What the task requires:
When you reach the line containing "ATOM 51 C CA" in the records below, start copying exactly, and stop once you have copied the line containing "ATOM 74 C CA".

(Excerpts from a dataset)
>>>

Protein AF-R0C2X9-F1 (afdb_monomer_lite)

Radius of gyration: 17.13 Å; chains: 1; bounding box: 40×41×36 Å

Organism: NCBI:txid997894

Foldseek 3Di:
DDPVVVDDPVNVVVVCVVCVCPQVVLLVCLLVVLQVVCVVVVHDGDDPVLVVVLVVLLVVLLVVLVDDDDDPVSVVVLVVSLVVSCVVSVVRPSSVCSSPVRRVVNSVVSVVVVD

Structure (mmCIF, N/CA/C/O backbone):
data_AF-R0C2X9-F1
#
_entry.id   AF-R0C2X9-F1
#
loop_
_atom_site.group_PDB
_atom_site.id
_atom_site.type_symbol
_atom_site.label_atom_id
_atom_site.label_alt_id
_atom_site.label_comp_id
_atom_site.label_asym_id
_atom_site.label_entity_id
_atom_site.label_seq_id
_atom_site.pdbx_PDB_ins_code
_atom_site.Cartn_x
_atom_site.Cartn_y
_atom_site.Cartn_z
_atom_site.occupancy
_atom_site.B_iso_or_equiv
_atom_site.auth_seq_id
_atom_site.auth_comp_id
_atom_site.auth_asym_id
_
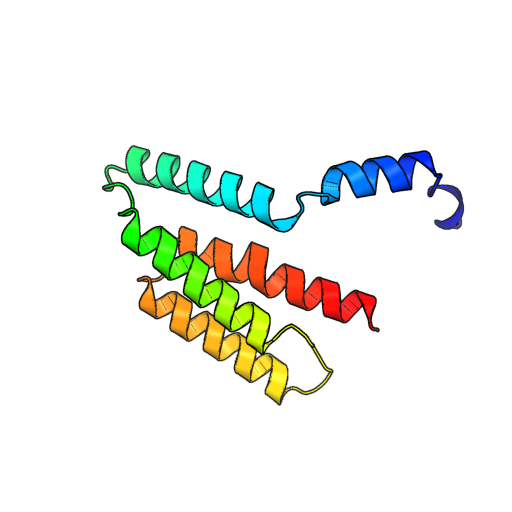atom_site.auth_atom_id
_atom_site.pdbx_PDB_model_num
ATOM 1 N N . MET A 1 1 ? 12.262 30.388 -18.952 1.00 42.41 1 MET A N 1
ATOM 2 C CA . MET A 1 1 ? 13.296 30.378 -17.887 1.00 42.41 1 MET A CA 1
ATOM 3 C C . MET A 1 1 ? 13.625 28.920 -17.563 1.00 42.41 1 MET A C 1
ATOM 5 O O . MET A 1 1 ? 12.719 28.213 -17.152 1.00 42.41 1 MET A O 1
ATOM 9 N N . LYS A 1 2 ? 14.848 28.429 -17.832 1.00 38.91 2 LYS A N 1
ATOM 10 C CA . LYS A 1 2 ? 15.210 27.006 -17.634 1.00 38.91 2 LYS A CA 1
ATOM 11 C C . LYS A 1 2 ? 15.164 26.637 -16.137 1.00 38.91 2 LYS A C 1
ATOM 13 O O . LYS A 1 2 ? 15.786 27.329 -15.330 1.00 38.91 2 LYS A O 1
ATOM 18 N N . ASN A 1 3 ? 14.457 25.555 -15.788 1.00 40.22 3 ASN A N 1
ATOM 19 C CA . ASN A 1 3 ? 14.224 25.076 -14.411 1.00 40.22 3 ASN A CA 1
ATOM 20 C C . ASN A 1 3 ? 15.508 24.874 -13.576 1.00 40.22 3 ASN A C 1
ATOM 22 O O . ASN A 1 3 ? 15.460 24.969 -12.353 1.00 40.22 3 ASN A O 1
ATOM 26 N N . CYS A 1 4 ? 16.669 24.706 -14.217 1.00 39.81 4 CYS A N 1
ATOM 27 C CA . CYS A 1 4 ? 17.971 24.539 -13.561 1.00 39.81 4 CYS A CA 1
ATOM 28 C C . CYS A 1 4 ? 18.437 25.743 -12.719 1.00 39.81 4 CYS A C 1
ATOM 30 O O . CYS A 1 4 ? 19.376 25.601 -11.948 1.00 39.81 4 CYS A O 1
ATOM 32 N N . LYS A 1 5 ? 17.809 26.924 -12.835 1.00 45.62 5 LYS A N 1
ATOM 33 C CA . LYS A 1 5 ? 18.151 28.100 -12.007 1.00 45.62 5 LYS A CA 1
ATOM 34 C C . LYS A 1 5 ? 17.414 28.164 -10.657 1.00 45.62 5 LYS A C 1
ATOM 36 O O . LYS A 1 5 ? 17.667 29.087 -9.892 1.00 45.62 5 LYS A O 1
ATOM 41 N N . LYS A 1 6 ? 16.504 27.224 -10.360 1.00 49.38 6 LYS A N 1
ATOM 42 C CA . LYS A 1 6 ? 15.738 27.184 -9.093 1.00 49.38 6 LYS A CA 1
ATOM 43 C C . LYS A 1 6 ? 16.258 26.175 -8.065 1.00 49.38 6 LYS A C 1
ATOM 45 O O . LYS A 1 6 ? 15.819 26.212 -6.922 1.00 49.38 6 LYS A O 1
ATOM 50 N N . VAL A 1 7 ? 17.187 25.299 -8.443 1.00 43.31 7 VAL A N 1
ATOM 51 C CA . VAL A 1 7 ? 17.716 24.268 -7.542 1.00 43.31 7 VAL A CA 1
ATOM 52 C C . VAL A 1 7 ? 18.985 24.798 -6.883 1.00 43.31 7 VAL A C 1
ATOM 54 O O . VAL A 1 7 ? 20.080 24.711 -7.430 1.00 43.31 7 VAL A O 1
ATOM 57 N N . THR A 1 8 ? 18.821 25.421 -5.720 1.00 63.16 8 THR A N 1
ATOM 58 C CA . THR A 1 8 ? 19.940 25.829 -4.865 1.00 63.16 8 THR A CA 1
ATOM 59 C C . THR A 1 8 ? 20.282 24.705 -3.889 1.00 63.16 8 THR A C 1
ATOM 61 O O . THR A 1 8 ? 19.439 23.862 -3.586 1.00 63.16 8 THR A O 1
ATOM 64 N N . LYS A 1 9 ? 21.508 24.702 -3.350 1.00 56.53 9 LYS A N 1
ATOM 65 C CA . LYS A 1 9 ? 21.946 23.718 -2.343 1.00 56.53 9 LYS A CA 1
ATOM 66 C C . LYS A 1 9 ? 20.985 23.643 -1.144 1.00 56.53 9 LYS A C 1
ATOM 68 O O . LYS A 1 9 ? 20.618 22.556 -0.724 1.00 56.53 9 LYS A O 1
ATOM 73 N N . LYS A 1 10 ? 20.465 24.795 -0.709 1.00 64.69 10 LYS A N 1
ATOM 74 C CA . LYS A 1 10 ? 19.430 24.904 0.328 1.00 64.69 10 LYS A CA 1
ATOM 75 C C . LYS A 1 10 ? 18.116 24.209 -0.057 1.00 64.69 10 LYS A C 1
ATOM 77 O O . LYS A 1 10 ? 17.497 23.574 0.781 1.00 64.69 10 LYS A O 1
ATOM 82 N N . HIS A 1 11 ? 17.707 24.285 -1.323 1.00 52.03 11 HIS A N 1
ATOM 83 C CA . HIS A 1 11 ? 16.507 23.601 -1.816 1.00 52.03 11 HIS A CA 1
ATOM 84 C C . HIS A 1 11 ? 16.680 22.074 -1.817 1.00 52.03 11 HIS A C 1
ATOM 86 O O . HIS A 1 11 ? 15.739 21.346 -1.523 1.00 52.03 11 HIS A O 1
ATOM 92 N N . ILE A 1 12 ? 17.893 21.592 -2.113 1.00 52.12 12 ILE A N 1
ATOM 93 C CA . ILE A 1 12 ? 18.247 20.168 -2.030 1.00 52.12 12 ILE A CA 1
ATOM 94 C C . ILE A 1 12 ? 18.278 19.710 -0.566 1.00 52.12 12 ILE A C 1
ATOM 96 O O . ILE A 1 12 ? 17.735 18.660 -0.255 1.00 52.12 12 ILE A O 1
ATOM 100 N N . GLU A 1 13 ? 18.835 20.503 0.349 1.00 55.03 13 GLU A N 1
ATOM 101 C CA . GLU A 1 13 ? 18.857 20.198 1.789 1.00 55.03 13 GLU A CA 1
ATOM 102 C C . GLU A 1 13 ? 17.448 20.223 2.418 1.00 55.03 13 GLU A C 1
ATOM 104 O O . GLU A 1 13 ? 17.112 19.355 3.219 1.00 55.03 13 GLU A O 1
ATOM 109 N N . GLU A 1 14 ? 16.577 21.152 2.007 1.00 55.38 14 GLU A N 1
ATOM 110 C CA . GLU A 1 14 ? 15.161 21.190 2.408 1.00 55.38 14 GLU A CA 1
ATOM 111 C C . GLU A 1 14 ? 14.366 20.000 1.850 1.00 55.38 14 GLU A C 1
ATOM 113 O O . GLU A 1 14 ? 13.487 19.467 2.530 1.00 55.38 14 GLU A O 1
ATOM 118 N N . MET A 1 15 ? 14.677 19.564 0.627 1.00 48.50 15 MET A N 1
ATOM 119 C CA . MET A 1 15 ? 14.117 18.353 0.025 1.00 48.50 15 MET A CA 1
ATOM 120 C C . MET A 1 15 ? 14.584 17.103 0.769 1.00 48.50 15 MET A C 1
ATOM 122 O O . MET A 1 15 ? 13.755 16.281 1.144 1.00 48.50 15 MET A O 1
ATOM 126 N N . LEU A 1 16 ? 15.882 16.984 1.048 1.00 48.44 16 LEU A N 1
ATOM 127 C CA . LEU A 1 16 ? 16.432 15.885 1.836 1.00 48.44 16 LEU A CA 1
ATOM 128 C C . LEU A 1 16 ? 15.784 15.848 3.219 1.00 48.44 16 LEU A C 1
ATOM 130 O O . LEU A 1 16 ? 15.274 14.811 3.589 1.00 48.44 16 LEU A O 1
ATOM 134 N N . CYS A 1 17 ? 15.632 16.975 3.915 1.00 51.78 17 CYS A N 1
ATOM 135 C CA . CYS A 1 17 ? 14.963 17.032 5.221 1.00 51.78 17 CYS A CA 1
ATOM 136 C C . CYS A 1 17 ? 13.450 16.705 5.158 1.00 51.78 17 CYS A C 1
ATOM 138 O O . CYS A 1 17 ? 12.898 16.082 6.065 1.00 51.78 17 CYS A O 1
ATOM 140 N N . LYS A 1 18 ? 12.755 17.067 4.067 1.00 48.38 18 LYS A N 1
ATOM 141 C CA . LYS A 1 18 ? 11.354 16.657 3.826 1.00 48.38 18 LYS A CA 1
ATOM 142 C C . LYS A 1 18 ? 11.205 15.167 3.509 1.00 48.38 18 LYS A C 1
ATOM 144 O O . LYS A 1 18 ? 10.151 14.598 3.802 1.00 48.38 18 LYS A O 1
ATOM 149 N N . HIS A 1 19 ? 12.217 14.559 2.898 1.00 48.38 19 HIS A N 1
ATOM 150 C CA . HIS A 1 19 ? 12.183 13.189 2.388 1.00 48.38 19 HIS A CA 1
ATOM 151 C C . HIS A 1 19 ? 13.045 12.198 3.192 1.00 48.38 19 HIS A C 1
ATOM 153 O O . HIS A 1 19 ? 12.922 10.997 2.962 1.00 48.38 19 HIS A O 1
ATOM 159 N N . ASP A 1 20 ? 13.789 12.659 4.204 1.00 49.75 20 ASP A N 1
ATOM 160 C CA . ASP A 1 20 ? 14.655 11.858 5.093 1.00 49.75 20 ASP A CA 1
ATOM 161 C C . ASP A 1 20 ? 13.858 10.810 5.891 1.00 49.75 20 ASP A C 1
ATOM 163 O O . ASP A 1 20 ? 14.396 9.843 6.417 1.00 49.75 20 ASP A O 1
ATOM 167 N N . ILE A 1 21 ? 12.530 10.980 5.958 1.00 50.03 21 ILE A N 1
ATOM 168 C CA . ILE A 1 21 ? 11.586 10.062 6.612 1.00 50.03 21 ILE A CA 1
ATOM 169 C C . ILE A 1 21 ? 10.397 9.774 5.672 1.00 50.03 21 ILE A C 1
ATOM 171 O O . ILE A 1 21 ? 9.233 9.724 6.079 1.00 50.03 21 ILE A O 1
ATOM 175 N N . GLY A 1 22 ? 10.676 9.654 4.369 1.00 59.00 22 GLY A N 1
ATOM 176 C CA . GLY A 1 22 ? 9.685 9.730 3.293 1.00 59.00 22 GLY A CA 1
ATOM 177 C C . GLY A 1 22 ? 8.563 8.695 3.362 1.00 59.00 22 GLY A C 1
ATOM 178 O O . GLY A 1 22 ? 7.413 9.046 3.130 1.00 59.00 22 GLY A O 1
ATOM 179 N N . VAL A 1 23 ? 8.837 7.441 3.712 1.00 57.97 23 VAL A N 1
ATOM 180 C CA . VAL A 1 23 ? 7.799 6.395 3.780 1.00 57.97 23 VAL A CA 1
ATOM 181 C C . VAL A 1 23 ? 7.237 6.258 5.191 1.00 57.97 23 VAL A C 1
ATOM 183 O O . VAL A 1 23 ? 6.028 6.357 5.373 1.00 57.97 23 VAL A O 1
ATOM 186 N N . MET A 1 24 ? 8.097 6.120 6.204 1.00 55.38 24 MET A N 1
ATOM 187 C CA . MET A 1 24 ? 7.681 5.796 7.577 1.00 55.38 24 MET A CA 1
ATOM 188 C C . MET A 1 24 ? 6.834 6.891 8.231 1.00 55.38 24 MET A C 1
ATOM 190 O O . MET A 1 24 ? 5.890 6.581 8.954 1.00 55.38 24 MET A O 1
ATOM 194 N N . ARG A 1 25 ? 7.095 8.173 7.933 1.00 63.56 25 ARG A N 1
ATOM 195 C CA . ARG A 1 25 ? 6.264 9.279 8.430 1.00 63.56 25 ARG A CA 1
ATOM 196 C C . ARG A 1 25 ? 4.893 9.300 7.762 1.00 63.56 25 ARG A C 1
ATOM 198 O O . ARG A 1 25 ? 3.896 9.491 8.451 1.00 63.56 25 ARG A O 1
ATOM 205 N N . ARG A 1 26 ? 4.826 9.079 6.440 1.00 67.31 26 ARG A N 1
ATOM 206 C CA . ARG A 1 26 ? 3.548 8.935 5.718 1.00 67.31 26 ARG A CA 1
ATOM 207 C C . ARG A 1 26 ? 2.759 7.763 6.291 1.00 67.31 26 ARG A C 1
ATOM 209 O O . ARG A 1 26 ? 1.599 7.933 6.638 1.00 67.31 26 ARG A O 1
ATOM 216 N N . LEU A 1 27 ? 3.418 6.628 6.489 1.00 66.12 27 LEU A N 1
ATOM 217 C CA . LEU A 1 27 ? 2.851 5.420 7.077 1.00 66.12 27 LEU A CA 1
ATOM 218 C C . LEU A 1 27 ? 2.283 5.651 8.483 1.00 66.12 27 LEU A C 1
ATOM 220 O O . LEU A 1 27 ? 1.132 5.311 8.741 1.00 66.12 27 LEU A O 1
ATOM 224 N N . PHE A 1 28 ? 3.057 6.291 9.362 1.00 65.75 28 PHE A N 1
ATOM 225 C CA . PHE A 1 28 ? 2.629 6.634 10.717 1.00 65.75 28 PHE A CA 1
ATOM 226 C C . PHE A 1 28 ? 1.438 7.600 10.710 1.00 65.75 28 PHE A C 1
ATOM 228 O O . PHE A 1 28 ? 0.431 7.350 11.370 1.00 65.75 28 PHE A O 1
ATOM 235 N N . CYS A 1 29 ? 1.501 8.674 9.916 1.00 69.25 29 CYS A N 1
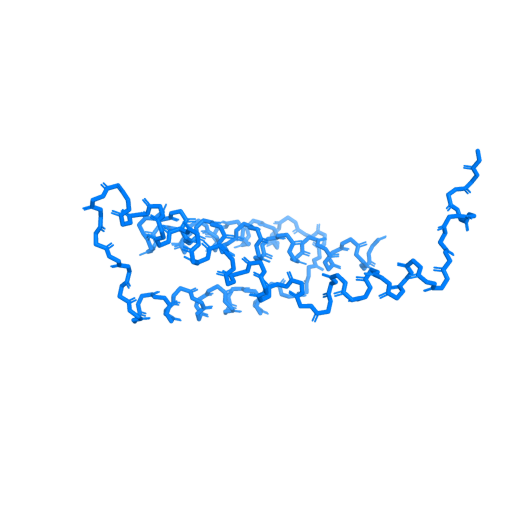ATOM 236 C CA . CYS A 1 29 ? 0.393 9.619 9.783 1.00 69.25 29 CYS A CA 1
ATOM 237 C C . CYS A 1 29 ? -0.873 8.952 9.224 1.00 69.25 29 CYS A C 1
ATOM 239 O O . CYS A 1 29 ? -1.967 9.254 9.694 1.00 69.25 29 CYS A O 1
ATOM 241 N N . LEU A 1 30 ? -0.739 8.044 8.253 1.00 70.81 30 LEU A N 1
ATOM 242 C CA . LEU A 1 30 ? -1.862 7.311 7.668 1.00 70.81 30 LEU A CA 1
ATOM 243 C C . LEU A 1 30 ? -2.493 6.353 8.684 1.00 70.81 30 LEU A C 1
ATOM 245 O O . LEU A 1 30 ? -3.709 6.398 8.857 1.00 70.81 30 LEU A O 1
ATOM 249 N N . ALA A 1 31 ? -1.681 5.562 9.392 1.00 71.00 31 ALA A N 1
ATOM 250 C CA . ALA A 1 31 ? -2.150 4.622 10.408 1.00 71.00 31 ALA A CA 1
ATOM 251 C C . ALA A 1 31 ? -2.905 5.340 11.539 1.00 71.00 31 ALA A C 1
ATOM 253 O O . ALA A 1 31 ? -4.048 4.994 11.836 1.00 71.00 31 ALA A O 1
ATOM 254 N N . VAL A 1 32 ? -2.313 6.402 12.099 1.00 72.19 32 VAL A N 1
ATOM 255 C CA . VAL A 1 32 ? -2.930 7.205 13.168 1.00 72.19 32 VAL A CA 1
ATOM 256 C C . VAL A 1 32 ? -4.213 7.882 12.683 1.00 72.19 32 VAL A C 1
ATOM 258 O O . VAL A 1 32 ? -5.233 7.859 13.368 1.00 72.19 32 VAL A O 1
ATOM 261 N N . TRP A 1 33 ? -4.205 8.473 11.486 1.00 77.12 33 TRP A N 1
ATOM 262 C CA . TRP A 1 33 ? -5.382 9.165 10.961 1.00 77.12 33 TRP A CA 1
ATOM 263 C C . TRP A 1 33 ? -6.551 8.218 10.668 1.00 77.12 33 TRP A C 1
ATOM 265 O O . TRP A 1 33 ? -7.713 8.589 10.847 1.00 77.12 33 TRP A O 1
ATOM 275 N N . GLN A 1 34 ? -6.267 6.991 10.237 1.00 75.06 34 GLN A N 1
ATOM 276 C CA . GLN A 1 34 ? -7.291 5.987 9.963 1.00 75.06 34 GLN A CA 1
ATOM 277 C C . GLN A 1 34 ? -7.861 5.358 11.225 1.00 75.06 34 GLN A C 1
ATOM 279 O O . GLN A 1 34 ? -9.071 5.160 11.267 1.00 75.06 34 GLN A O 1
ATOM 284 N N . GLU A 1 35 ? -7.041 5.123 12.251 1.00 75.25 35 GLU A N 1
ATOM 285 C CA . GLU A 1 35 ? -7.520 4.765 13.595 1.00 75.25 35 GLU A CA 1
ATOM 286 C C . GLU A 1 35 ? -8.491 5.820 14.111 1.00 75.25 35 GLU A C 1
ATOM 288 O O . GLU A 1 35 ? -9.633 5.508 14.442 1.00 75.25 35 GLU A O 1
ATOM 293 N N . ILE A 1 36 ? -8.091 7.097 14.061 1.00 78.25 36 ILE A N 1
ATOM 294 C CA . ILE A 1 36 ? -8.947 8.213 14.479 1.00 78.25 36 ILE A CA 1
ATOM 295 C C . ILE A 1 36 ? -10.271 8.206 13.706 1.00 78.25 36 ILE A C 1
ATOM 297 O O . ILE A 1 36 ? -11.333 8.395 14.298 1.00 78.25 36 ILE A O 1
ATOM 301 N N . LYS A 1 37 ? -10.239 7.991 12.386 1.00 79.56 37 LYS A N 1
ATOM 302 C CA . LYS A 1 37 ? -11.457 7.925 11.566 1.00 79.56 37 LYS A CA 1
ATOM 303 C C . LYS A 1 37 ? -12.338 6.723 11.897 1.00 79.56 37 LYS A C 1
ATOM 305 O O . LYS A 1 37 ? -13.550 6.894 11.989 1.00 79.56 37 LYS A O 1
ATOM 310 N N . ARG A 1 38 ? -11.752 5.536 12.063 1.00 78.00 38 ARG A N 1
ATOM 311 C CA . ARG A 1 38 ? -12.475 4.290 12.350 1.00 78.00 38 ARG A CA 1
ATOM 312 C C . ARG A 1 38 ? -13.168 4.364 13.705 1.00 78.00 38 ARG A C 1
ATOM 314 O O . ARG A 1 38 ? -14.366 4.109 13.779 1.00 78.00 38 ARG A O 1
ATOM 321 N N . VAL A 1 39 ? -12.447 4.823 14.727 1.00 82.31 39 VAL A N 1
ATOM 322 C CA . VAL A 1 39 ? -12.982 5.032 16.079 1.00 82.31 39 VAL A CA 1
ATOM 323 C C . VAL A 1 39 ? -14.098 6.080 16.071 1.00 82.31 39 VAL A C 1
ATOM 325 O O . VAL A 1 39 ? -15.164 5.850 16.636 1.00 82.31 39 VAL A O 1
ATOM 328 N N . ARG A 1 40 ? -13.922 7.208 15.364 1.00 81.06 40 ARG A N 1
ATOM 329 C CA . ARG A 1 40 ? -14.980 8.231 15.214 1.00 81.06 40 ARG A CA 1
ATOM 330 C C . ARG A 1 40 ? -16.239 7.717 14.514 1.00 81.06 40 ARG A C 1
ATOM 332 O O . ARG A 1 40 ? -17.308 8.273 14.736 1.00 81.06 40 ARG A O 1
ATOM 339 N N . ALA A 1 41 ? -16.120 6.690 13.677 1.00 83.94 41 ALA A N 1
ATOM 340 C CA . ALA A 1 41 ? -17.244 6.048 13.002 1.00 83.94 41 ALA A CA 1
ATOM 341 C C . ALA A 1 41 ? -17.907 4.934 13.842 1.00 83.94 41 ALA A C 1
ATOM 343 O O . ALA A 1 41 ? -18.770 4.229 13.328 1.00 83.94 41 ALA A O 1
ATOM 344 N N . GLY A 1 42 ? -17.509 4.754 15.110 1.00 84.06 42 GLY A N 1
ATOM 345 C CA . GLY A 1 42 ? -18.028 3.703 15.992 1.00 84.06 42 GLY A CA 1
ATOM 346 C C . GLY A 1 42 ? -17.429 2.316 15.737 1.00 84.06 42 GLY A C 1
ATOM 347 O O . GLY A 1 42 ? -17.930 1.330 16.267 1.00 84.06 42 GLY A O 1
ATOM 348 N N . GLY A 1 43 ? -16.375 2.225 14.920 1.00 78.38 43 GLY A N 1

<<<

Output:
ATOM 51 C CA . VAL A 1 7 ? 17.716 24.268 -7.542 1.00 43.31 7 VAL A CA 1
ATOM 52 C C . VAL A 1 7 ? 18.985 24.798 -6.883 1.00 43.31 7 VAL A C 1
ATOM 54 O O . VAL A 1 7 ? 20.080 24.711 -7.430 1.00 43.31 7 VAL A O 1
ATOM 57 N N . THR A 1 8 ? 18.821 25.421 -5.720 1.00 63.16 8 THR A N 1
ATOM 58 C CA . THR A 1 8 ? 19.940 25.829 -4.865 1.00 63.16 8 THR A CA 1
ATOM 59 C C . THR A 1 8 ? 20.282 24.705 -3.889 1.00 63.16 8 THR A C 1
ATOM 61 O O . THR A 1 8 ? 19.439 23.862 -3.586 1.00 63.16 8 THR A O 1
ATOM 64 N N . LYS A 1 9 ? 21.508 24.702 -3.350 1.00 56.53 9 LYS A N 1
ATOM 65 C CA . LYS A 1 9 ? 21.946 23.718 -2.343 1.00 56.53 9 LYS A CA 1
ATOM 66 C C . LYS A 1 9 ? 20.985 23.643 -1.144 1.00 56.53 9 LYS A C 1
ATOM 68 O O . LYS A 1 9 ? 20.618 22.556 -0.724 1.00 56.53 9 LYS A O 1
ATOM 73 N N . LYS A 1 10 ? 20.465 24.795 -0.709 1.00 64.69 10 LYS A N 1
ATOM 74 C CA . LYS A 1 10 ? 19.430 24.904 0.328 1.00 64.69 10 LYS A CA 1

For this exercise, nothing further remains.